Lol if I was into conspiracy theories I would be more interested in the August 2018 islanding of SA and QLD, at almost the exact nadir of SA wind output, which is the only time an event like that could occur with the lowest risk of unintended consequences 🙈.
Stanwell at it again today (Monday 9th September), during the daytime producing well above their night-time generation levels despite negative prices.
There could be a system security issue due to system strength, requiring the big generators to be on line even at low spot price. I am not sure whether there is a market mechanism that force the generators to stay on line regardless of spot prices and then get compensated for the loss. The market operator got caught by the huge influx of asynchronous generators and trying to catch up in their plans.

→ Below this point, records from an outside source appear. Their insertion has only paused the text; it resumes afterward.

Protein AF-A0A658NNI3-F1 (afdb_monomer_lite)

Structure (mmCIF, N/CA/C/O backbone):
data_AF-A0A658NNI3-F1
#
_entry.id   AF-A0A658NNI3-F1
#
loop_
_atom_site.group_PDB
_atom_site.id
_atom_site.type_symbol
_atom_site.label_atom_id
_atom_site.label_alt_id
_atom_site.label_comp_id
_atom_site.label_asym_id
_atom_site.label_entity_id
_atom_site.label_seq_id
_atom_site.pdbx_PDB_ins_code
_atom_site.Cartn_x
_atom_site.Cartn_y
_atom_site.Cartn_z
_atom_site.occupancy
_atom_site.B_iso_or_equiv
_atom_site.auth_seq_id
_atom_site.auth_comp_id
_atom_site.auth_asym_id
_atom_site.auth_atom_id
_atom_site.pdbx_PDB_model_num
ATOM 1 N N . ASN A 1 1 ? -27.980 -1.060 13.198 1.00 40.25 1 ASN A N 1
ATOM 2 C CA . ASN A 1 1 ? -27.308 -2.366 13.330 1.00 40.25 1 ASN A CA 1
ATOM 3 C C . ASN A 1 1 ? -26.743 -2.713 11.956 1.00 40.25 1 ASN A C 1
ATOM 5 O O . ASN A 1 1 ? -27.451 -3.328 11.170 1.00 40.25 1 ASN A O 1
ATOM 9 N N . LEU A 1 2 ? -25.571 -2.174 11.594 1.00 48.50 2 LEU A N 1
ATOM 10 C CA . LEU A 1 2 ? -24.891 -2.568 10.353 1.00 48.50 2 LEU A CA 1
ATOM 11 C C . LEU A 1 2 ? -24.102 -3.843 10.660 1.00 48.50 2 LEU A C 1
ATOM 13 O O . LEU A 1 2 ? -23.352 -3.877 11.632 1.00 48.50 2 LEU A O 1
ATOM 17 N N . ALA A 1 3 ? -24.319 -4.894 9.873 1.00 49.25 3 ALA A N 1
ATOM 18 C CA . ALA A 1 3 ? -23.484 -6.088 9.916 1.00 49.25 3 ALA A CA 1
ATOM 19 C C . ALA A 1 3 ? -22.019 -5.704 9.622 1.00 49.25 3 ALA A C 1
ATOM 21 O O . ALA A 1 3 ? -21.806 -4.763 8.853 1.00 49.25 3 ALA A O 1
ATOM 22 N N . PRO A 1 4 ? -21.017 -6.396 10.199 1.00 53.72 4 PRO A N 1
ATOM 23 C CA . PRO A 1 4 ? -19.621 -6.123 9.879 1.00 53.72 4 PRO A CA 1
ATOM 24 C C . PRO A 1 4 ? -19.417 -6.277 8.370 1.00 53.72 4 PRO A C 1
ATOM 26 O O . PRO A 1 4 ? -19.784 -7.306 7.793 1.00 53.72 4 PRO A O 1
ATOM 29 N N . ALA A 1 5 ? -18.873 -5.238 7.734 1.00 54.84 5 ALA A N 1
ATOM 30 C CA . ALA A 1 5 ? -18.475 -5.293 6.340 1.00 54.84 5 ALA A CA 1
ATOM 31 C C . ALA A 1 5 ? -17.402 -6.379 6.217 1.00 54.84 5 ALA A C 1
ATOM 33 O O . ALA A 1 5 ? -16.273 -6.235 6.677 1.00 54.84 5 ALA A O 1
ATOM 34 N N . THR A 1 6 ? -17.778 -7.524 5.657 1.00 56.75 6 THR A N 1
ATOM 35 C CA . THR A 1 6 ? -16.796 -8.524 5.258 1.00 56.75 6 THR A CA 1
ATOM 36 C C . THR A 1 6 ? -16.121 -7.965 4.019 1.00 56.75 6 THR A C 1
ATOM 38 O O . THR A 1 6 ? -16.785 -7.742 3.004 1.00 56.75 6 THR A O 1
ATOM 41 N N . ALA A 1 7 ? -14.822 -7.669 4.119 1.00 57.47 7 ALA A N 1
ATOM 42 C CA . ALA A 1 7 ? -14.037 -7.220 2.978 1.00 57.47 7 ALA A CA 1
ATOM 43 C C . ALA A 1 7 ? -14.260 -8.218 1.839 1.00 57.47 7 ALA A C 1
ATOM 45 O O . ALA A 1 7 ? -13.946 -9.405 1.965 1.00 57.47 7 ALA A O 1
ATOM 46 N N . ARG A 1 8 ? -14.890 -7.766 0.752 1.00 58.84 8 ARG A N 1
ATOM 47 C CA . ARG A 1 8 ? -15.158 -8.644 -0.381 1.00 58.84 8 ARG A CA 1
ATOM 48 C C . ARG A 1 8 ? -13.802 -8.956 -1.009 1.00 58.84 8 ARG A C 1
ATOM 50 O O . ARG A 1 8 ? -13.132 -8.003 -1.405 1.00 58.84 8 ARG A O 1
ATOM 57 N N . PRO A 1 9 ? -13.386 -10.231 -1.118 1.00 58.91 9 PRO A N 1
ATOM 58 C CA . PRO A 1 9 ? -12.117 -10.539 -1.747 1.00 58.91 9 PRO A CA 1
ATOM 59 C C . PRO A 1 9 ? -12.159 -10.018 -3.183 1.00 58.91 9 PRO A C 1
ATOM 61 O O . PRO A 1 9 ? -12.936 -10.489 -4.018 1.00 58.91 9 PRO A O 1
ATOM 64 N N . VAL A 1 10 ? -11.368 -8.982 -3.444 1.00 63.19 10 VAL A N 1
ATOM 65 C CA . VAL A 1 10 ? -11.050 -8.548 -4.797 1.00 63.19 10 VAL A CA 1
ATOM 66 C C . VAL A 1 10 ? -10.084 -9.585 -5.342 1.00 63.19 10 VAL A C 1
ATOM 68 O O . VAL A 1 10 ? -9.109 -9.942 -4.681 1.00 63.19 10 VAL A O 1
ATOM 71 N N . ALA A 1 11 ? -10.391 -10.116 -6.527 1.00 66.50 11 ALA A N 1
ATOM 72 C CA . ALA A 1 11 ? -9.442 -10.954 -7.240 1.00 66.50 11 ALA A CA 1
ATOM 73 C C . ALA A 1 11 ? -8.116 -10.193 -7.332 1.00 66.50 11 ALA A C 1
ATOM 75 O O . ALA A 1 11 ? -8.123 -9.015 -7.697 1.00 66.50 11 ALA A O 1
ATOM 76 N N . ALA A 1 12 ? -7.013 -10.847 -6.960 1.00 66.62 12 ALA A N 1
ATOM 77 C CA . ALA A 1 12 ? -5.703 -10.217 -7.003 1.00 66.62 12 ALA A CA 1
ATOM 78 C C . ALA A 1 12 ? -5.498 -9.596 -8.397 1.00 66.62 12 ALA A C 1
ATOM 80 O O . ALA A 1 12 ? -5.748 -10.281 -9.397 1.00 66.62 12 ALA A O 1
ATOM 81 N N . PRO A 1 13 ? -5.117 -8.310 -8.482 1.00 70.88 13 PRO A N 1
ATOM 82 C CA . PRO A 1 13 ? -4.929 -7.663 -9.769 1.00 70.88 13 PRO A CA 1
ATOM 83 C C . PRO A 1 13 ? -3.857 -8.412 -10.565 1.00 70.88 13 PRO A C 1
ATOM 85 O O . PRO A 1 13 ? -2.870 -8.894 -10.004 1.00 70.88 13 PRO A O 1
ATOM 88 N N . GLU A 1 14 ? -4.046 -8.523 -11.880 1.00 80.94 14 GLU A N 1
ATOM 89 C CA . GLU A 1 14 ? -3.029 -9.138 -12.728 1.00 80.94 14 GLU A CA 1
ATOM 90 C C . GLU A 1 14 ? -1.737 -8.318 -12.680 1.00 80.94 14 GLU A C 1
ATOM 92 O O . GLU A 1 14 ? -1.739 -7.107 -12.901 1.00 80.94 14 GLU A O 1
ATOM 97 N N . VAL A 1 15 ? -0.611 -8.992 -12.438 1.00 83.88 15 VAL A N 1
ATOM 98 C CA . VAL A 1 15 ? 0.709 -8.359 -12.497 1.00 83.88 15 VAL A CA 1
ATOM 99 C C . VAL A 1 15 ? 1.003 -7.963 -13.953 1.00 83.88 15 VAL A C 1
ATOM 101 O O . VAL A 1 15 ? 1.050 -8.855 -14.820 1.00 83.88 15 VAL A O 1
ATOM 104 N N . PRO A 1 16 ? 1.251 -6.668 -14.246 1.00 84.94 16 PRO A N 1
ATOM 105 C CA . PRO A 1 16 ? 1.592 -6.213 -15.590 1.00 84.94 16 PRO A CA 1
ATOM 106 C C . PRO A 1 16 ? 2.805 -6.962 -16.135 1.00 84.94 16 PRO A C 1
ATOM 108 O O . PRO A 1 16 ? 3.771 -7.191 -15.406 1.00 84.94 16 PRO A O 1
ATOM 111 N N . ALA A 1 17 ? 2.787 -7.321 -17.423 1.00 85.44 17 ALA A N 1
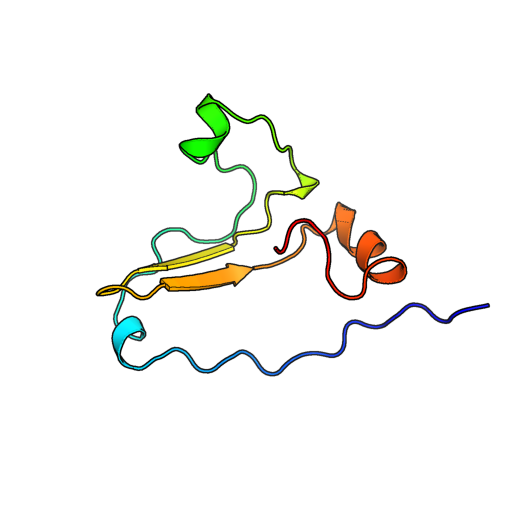ATOM 112 C CA . ALA A 1 17 ? 3.849 -8.121 -18.040 1.00 85.44 17 ALA A CA 1
ATOM 113 C C . ALA A 1 17 ? 5.254 -7.528 -17.816 1.00 85.44 17 ALA A C 1
ATOM 115 O O . ALA A 1 17 ? 6.186 -8.267 -17.511 1.00 85.44 17 ALA A O 1
ATOM 116 N N . ALA A 1 18 ? 5.386 -6.198 -17.859 1.00 86.50 18 ALA A N 1
ATOM 117 C CA . ALA A 1 18 ? 6.642 -5.481 -17.623 1.00 86.50 18 ALA A CA 1
ATOM 118 C C . ALA A 1 18 ? 7.229 -5.666 -16.205 1.00 86.50 18 ALA A C 1
ATOM 120 O O . ALA A 1 18 ? 8.434 -5.477 -16.001 1.00 86.50 18 ALA A O 1
ATOM 121 N N . LEU A 1 19 ? 6.390 -6.041 -15.234 1.00 87.94 19 LEU A N 1
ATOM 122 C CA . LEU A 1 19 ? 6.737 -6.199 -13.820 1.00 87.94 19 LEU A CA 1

There is a non-market mechanism for that Nadia – direction by AEMO – and we’ve seen negative price outcomes in South Australia when it is invoked there on days of high wind generation. However AEMO has to publicly notify the market when it directs generation to remain online and that certainly wasn’t the case in these Queensland events. As most of the non-synchronous generation in Qld is embedded small-scale solar I don’t think it would be leading to general system strength issues – although these may emerge in sections of the transmission network with concentrations of utility-scale solar and not much synchronous plant. Allan.